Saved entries
%%

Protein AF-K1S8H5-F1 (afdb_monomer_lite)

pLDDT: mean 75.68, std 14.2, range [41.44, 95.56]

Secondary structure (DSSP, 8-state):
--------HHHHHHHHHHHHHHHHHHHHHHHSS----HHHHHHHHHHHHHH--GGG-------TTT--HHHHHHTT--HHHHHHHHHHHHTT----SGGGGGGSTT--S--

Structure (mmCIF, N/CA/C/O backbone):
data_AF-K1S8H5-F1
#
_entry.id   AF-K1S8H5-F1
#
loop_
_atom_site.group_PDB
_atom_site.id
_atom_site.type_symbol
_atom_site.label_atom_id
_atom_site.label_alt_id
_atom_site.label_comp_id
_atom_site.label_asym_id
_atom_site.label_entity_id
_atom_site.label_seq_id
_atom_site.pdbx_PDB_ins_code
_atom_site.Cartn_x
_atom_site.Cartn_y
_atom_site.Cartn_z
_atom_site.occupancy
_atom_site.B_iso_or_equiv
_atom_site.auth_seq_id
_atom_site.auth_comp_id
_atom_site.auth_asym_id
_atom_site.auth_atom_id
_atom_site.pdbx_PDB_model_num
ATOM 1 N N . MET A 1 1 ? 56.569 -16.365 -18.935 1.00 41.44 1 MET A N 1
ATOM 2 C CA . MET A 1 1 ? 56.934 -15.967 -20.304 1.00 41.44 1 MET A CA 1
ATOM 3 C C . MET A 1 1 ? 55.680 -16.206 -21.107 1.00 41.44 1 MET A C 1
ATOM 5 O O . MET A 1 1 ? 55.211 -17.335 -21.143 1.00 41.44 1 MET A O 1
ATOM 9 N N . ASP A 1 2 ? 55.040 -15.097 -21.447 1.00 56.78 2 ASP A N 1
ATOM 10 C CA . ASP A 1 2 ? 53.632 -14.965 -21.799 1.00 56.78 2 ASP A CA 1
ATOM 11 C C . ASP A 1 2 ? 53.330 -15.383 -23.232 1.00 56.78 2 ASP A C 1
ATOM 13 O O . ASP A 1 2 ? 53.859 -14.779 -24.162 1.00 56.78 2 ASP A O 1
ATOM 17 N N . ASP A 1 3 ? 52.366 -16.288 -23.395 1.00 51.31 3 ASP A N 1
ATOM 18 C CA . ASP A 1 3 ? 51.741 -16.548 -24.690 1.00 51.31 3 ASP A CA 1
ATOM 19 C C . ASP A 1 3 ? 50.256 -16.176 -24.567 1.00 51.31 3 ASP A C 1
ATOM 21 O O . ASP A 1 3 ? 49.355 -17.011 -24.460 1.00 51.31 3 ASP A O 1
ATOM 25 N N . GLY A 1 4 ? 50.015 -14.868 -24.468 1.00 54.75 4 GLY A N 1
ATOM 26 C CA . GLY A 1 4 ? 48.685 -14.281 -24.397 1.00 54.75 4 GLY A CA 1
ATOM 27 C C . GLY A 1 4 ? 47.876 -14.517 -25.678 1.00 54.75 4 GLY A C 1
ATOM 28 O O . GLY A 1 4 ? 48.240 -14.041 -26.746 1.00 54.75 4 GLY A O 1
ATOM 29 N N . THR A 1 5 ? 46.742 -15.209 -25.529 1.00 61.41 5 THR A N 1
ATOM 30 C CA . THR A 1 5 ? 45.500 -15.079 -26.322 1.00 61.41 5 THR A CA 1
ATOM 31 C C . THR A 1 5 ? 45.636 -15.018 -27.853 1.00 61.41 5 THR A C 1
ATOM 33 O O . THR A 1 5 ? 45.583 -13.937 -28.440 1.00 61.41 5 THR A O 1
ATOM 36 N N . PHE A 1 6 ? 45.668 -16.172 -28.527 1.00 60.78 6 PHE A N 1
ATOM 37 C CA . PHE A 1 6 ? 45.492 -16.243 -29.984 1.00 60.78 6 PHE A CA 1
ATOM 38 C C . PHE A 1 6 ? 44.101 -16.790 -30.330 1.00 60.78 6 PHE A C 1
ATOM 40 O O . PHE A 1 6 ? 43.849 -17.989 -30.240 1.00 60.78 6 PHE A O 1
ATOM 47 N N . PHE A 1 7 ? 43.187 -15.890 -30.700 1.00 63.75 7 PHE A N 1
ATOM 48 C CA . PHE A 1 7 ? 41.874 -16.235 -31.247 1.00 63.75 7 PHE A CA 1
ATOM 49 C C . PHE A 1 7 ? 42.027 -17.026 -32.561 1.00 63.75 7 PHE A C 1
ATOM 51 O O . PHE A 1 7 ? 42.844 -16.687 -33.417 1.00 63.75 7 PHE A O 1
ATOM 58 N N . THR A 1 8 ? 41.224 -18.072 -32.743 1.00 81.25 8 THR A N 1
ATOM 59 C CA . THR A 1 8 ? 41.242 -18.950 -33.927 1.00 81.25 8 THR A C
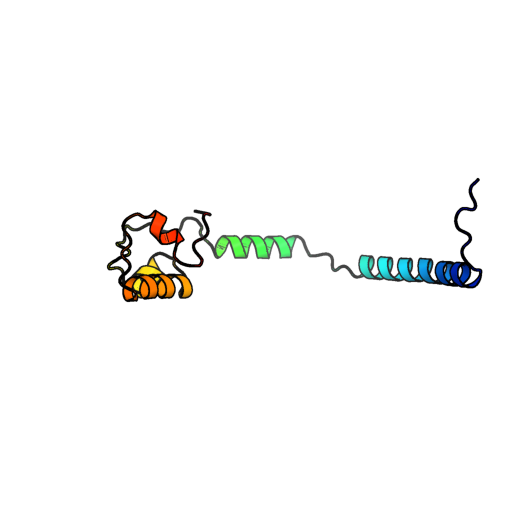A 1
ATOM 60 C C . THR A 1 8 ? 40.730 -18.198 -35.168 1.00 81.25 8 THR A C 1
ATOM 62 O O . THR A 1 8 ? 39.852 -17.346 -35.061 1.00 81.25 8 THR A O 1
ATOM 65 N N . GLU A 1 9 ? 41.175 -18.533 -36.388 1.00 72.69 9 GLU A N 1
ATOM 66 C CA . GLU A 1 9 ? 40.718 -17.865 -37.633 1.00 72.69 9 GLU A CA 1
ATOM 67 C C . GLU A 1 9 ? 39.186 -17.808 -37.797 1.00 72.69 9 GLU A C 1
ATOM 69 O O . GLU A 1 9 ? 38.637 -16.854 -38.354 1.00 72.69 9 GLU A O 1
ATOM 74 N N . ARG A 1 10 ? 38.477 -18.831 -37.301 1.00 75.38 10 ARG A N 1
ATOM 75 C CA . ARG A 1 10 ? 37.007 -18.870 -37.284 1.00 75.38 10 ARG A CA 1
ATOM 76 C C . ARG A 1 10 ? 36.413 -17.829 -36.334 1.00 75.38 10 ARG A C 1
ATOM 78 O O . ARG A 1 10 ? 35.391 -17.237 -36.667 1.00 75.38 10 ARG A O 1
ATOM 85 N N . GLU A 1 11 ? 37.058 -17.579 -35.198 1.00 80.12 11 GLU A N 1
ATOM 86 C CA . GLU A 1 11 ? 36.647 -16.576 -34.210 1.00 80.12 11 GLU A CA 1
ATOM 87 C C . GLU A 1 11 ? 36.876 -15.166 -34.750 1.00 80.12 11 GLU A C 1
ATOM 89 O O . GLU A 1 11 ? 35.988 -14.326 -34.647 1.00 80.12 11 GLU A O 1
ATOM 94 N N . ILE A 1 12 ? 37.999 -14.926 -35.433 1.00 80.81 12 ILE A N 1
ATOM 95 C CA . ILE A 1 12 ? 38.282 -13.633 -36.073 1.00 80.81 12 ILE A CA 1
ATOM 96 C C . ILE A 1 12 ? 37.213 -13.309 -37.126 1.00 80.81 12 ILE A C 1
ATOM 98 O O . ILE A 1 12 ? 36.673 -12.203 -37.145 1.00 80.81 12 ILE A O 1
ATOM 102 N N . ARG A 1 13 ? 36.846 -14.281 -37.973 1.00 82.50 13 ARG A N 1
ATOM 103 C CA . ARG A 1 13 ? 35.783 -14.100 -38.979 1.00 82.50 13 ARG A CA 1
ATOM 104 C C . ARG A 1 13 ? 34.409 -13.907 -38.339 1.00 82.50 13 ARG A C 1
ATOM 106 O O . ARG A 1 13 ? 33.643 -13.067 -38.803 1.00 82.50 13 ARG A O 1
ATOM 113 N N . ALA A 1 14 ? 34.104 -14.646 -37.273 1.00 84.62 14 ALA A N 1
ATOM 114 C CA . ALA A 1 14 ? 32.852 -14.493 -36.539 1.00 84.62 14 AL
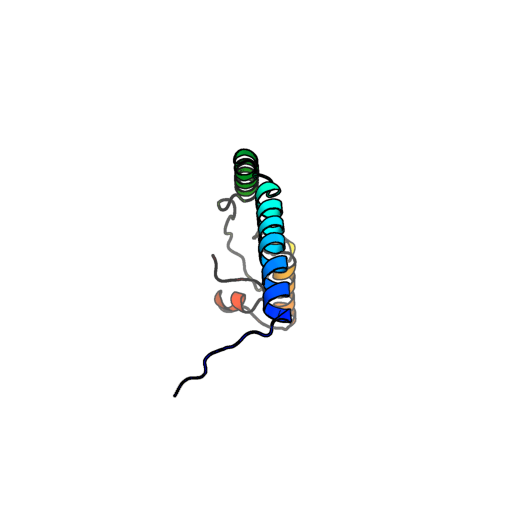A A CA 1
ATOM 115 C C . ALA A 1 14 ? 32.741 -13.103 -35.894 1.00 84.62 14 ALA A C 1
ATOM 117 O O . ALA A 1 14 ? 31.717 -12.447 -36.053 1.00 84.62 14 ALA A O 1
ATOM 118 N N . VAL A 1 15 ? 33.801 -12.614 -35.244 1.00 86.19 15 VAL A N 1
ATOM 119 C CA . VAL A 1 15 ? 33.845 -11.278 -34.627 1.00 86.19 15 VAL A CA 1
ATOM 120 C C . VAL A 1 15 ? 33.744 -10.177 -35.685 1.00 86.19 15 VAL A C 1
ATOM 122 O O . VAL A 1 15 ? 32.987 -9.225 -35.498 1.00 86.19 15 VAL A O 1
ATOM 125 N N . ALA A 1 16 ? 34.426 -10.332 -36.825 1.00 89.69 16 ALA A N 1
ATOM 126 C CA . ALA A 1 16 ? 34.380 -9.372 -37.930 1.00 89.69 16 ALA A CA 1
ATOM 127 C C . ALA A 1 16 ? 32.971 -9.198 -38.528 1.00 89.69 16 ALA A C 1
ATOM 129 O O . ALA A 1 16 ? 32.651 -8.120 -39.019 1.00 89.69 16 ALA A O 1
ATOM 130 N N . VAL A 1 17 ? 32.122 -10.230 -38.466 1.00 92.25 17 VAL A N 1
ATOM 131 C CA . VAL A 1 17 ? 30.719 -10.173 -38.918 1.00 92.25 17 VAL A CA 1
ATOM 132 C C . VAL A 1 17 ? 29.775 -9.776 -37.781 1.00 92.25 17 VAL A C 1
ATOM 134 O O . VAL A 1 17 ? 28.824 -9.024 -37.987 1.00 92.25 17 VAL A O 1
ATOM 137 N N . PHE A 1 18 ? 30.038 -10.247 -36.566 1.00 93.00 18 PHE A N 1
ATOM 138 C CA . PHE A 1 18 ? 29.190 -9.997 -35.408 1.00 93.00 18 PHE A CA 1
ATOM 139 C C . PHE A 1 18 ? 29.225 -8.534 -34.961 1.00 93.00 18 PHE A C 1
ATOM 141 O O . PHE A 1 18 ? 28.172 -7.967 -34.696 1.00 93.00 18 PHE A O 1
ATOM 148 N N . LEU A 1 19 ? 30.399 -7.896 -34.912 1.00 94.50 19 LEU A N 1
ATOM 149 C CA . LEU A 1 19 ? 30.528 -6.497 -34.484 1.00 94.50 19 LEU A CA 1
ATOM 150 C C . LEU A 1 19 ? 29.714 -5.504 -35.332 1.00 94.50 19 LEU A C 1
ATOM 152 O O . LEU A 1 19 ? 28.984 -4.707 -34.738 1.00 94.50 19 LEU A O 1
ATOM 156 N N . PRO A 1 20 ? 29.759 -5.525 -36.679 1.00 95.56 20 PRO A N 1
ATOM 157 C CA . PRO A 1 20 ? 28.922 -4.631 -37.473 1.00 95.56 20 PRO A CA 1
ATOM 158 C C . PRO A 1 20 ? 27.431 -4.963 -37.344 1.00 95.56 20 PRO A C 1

%%

- _WORK ITEM_
Look back at the data above. Transcribe exactly the lines starting at the line that contains "ATOM 3 C C ." and ending at the line that contains "ATOM 28 O O".

- _REPLY TO THE EXERCISE_
ATOM 3 C C . MET A 1 1 ? 55.680 -16.206 -21.107 1.00 41.44 1 MET A C 1
ATOM 5 O O . MET A 1 1 ? 55.211 -17.335 -21.143 1.00 41.44 1 MET A O 1
ATOM 9 N N . ASP A 1 2 ? 55.040 -15.097 -21.447 1.00 56.78 2 ASP A N 1
ATOM 10 C CA . ASP A 1 2 ? 53.632 -14.965 -21.799 1.00 56.78 2 ASP A CA 1
ATOM 11 C C . ASP A 1 2 ? 53.330 -15.383 -23.232 1.00 56.78 2 ASP A C 1
ATOM 13 O O . ASP A 1 2 ? 53.859 -14.779 -24.162 1.00 56.78 2 ASP A O 1
ATOM 17 N N . ASP A 1 3 ? 52.366 -16.288 -23.395 1.00 51.31 3 ASP A N 1
ATOM 18 C CA . ASP A 1 3 ? 51.741 -16.548 -24.690 1.00 51.31 3 ASP A CA 1
ATOM 19 C C . ASP A 1 3 ? 50.256 -16.176 -24.567 1.00 51.31 3 ASP A C 1
ATOM 21 O O . ASP A 1 3 ? 49.355 -17.011 -24.460 1.00 51.31 3 ASP A O 1
ATOM 25 N N . GLY A 1 4 ? 50.015 -14.868 -24.468 1.00 54.75 4 GLY A N 1
ATOM 26 C CA . GLY A 1 4 ? 48.685 -14.281 -24.397 1.00 54.75 4 GLY A CA 1
ATOM 27 C C . GLY A 1 4 ? 47.876 -14.517 -25.678 1.00 54.75 4 GLY A C 1
ATOM 28 O O . GLY A 1 4 ? 48.240 -14.041 -26.746 1.00 54.75 4 GLY A O 1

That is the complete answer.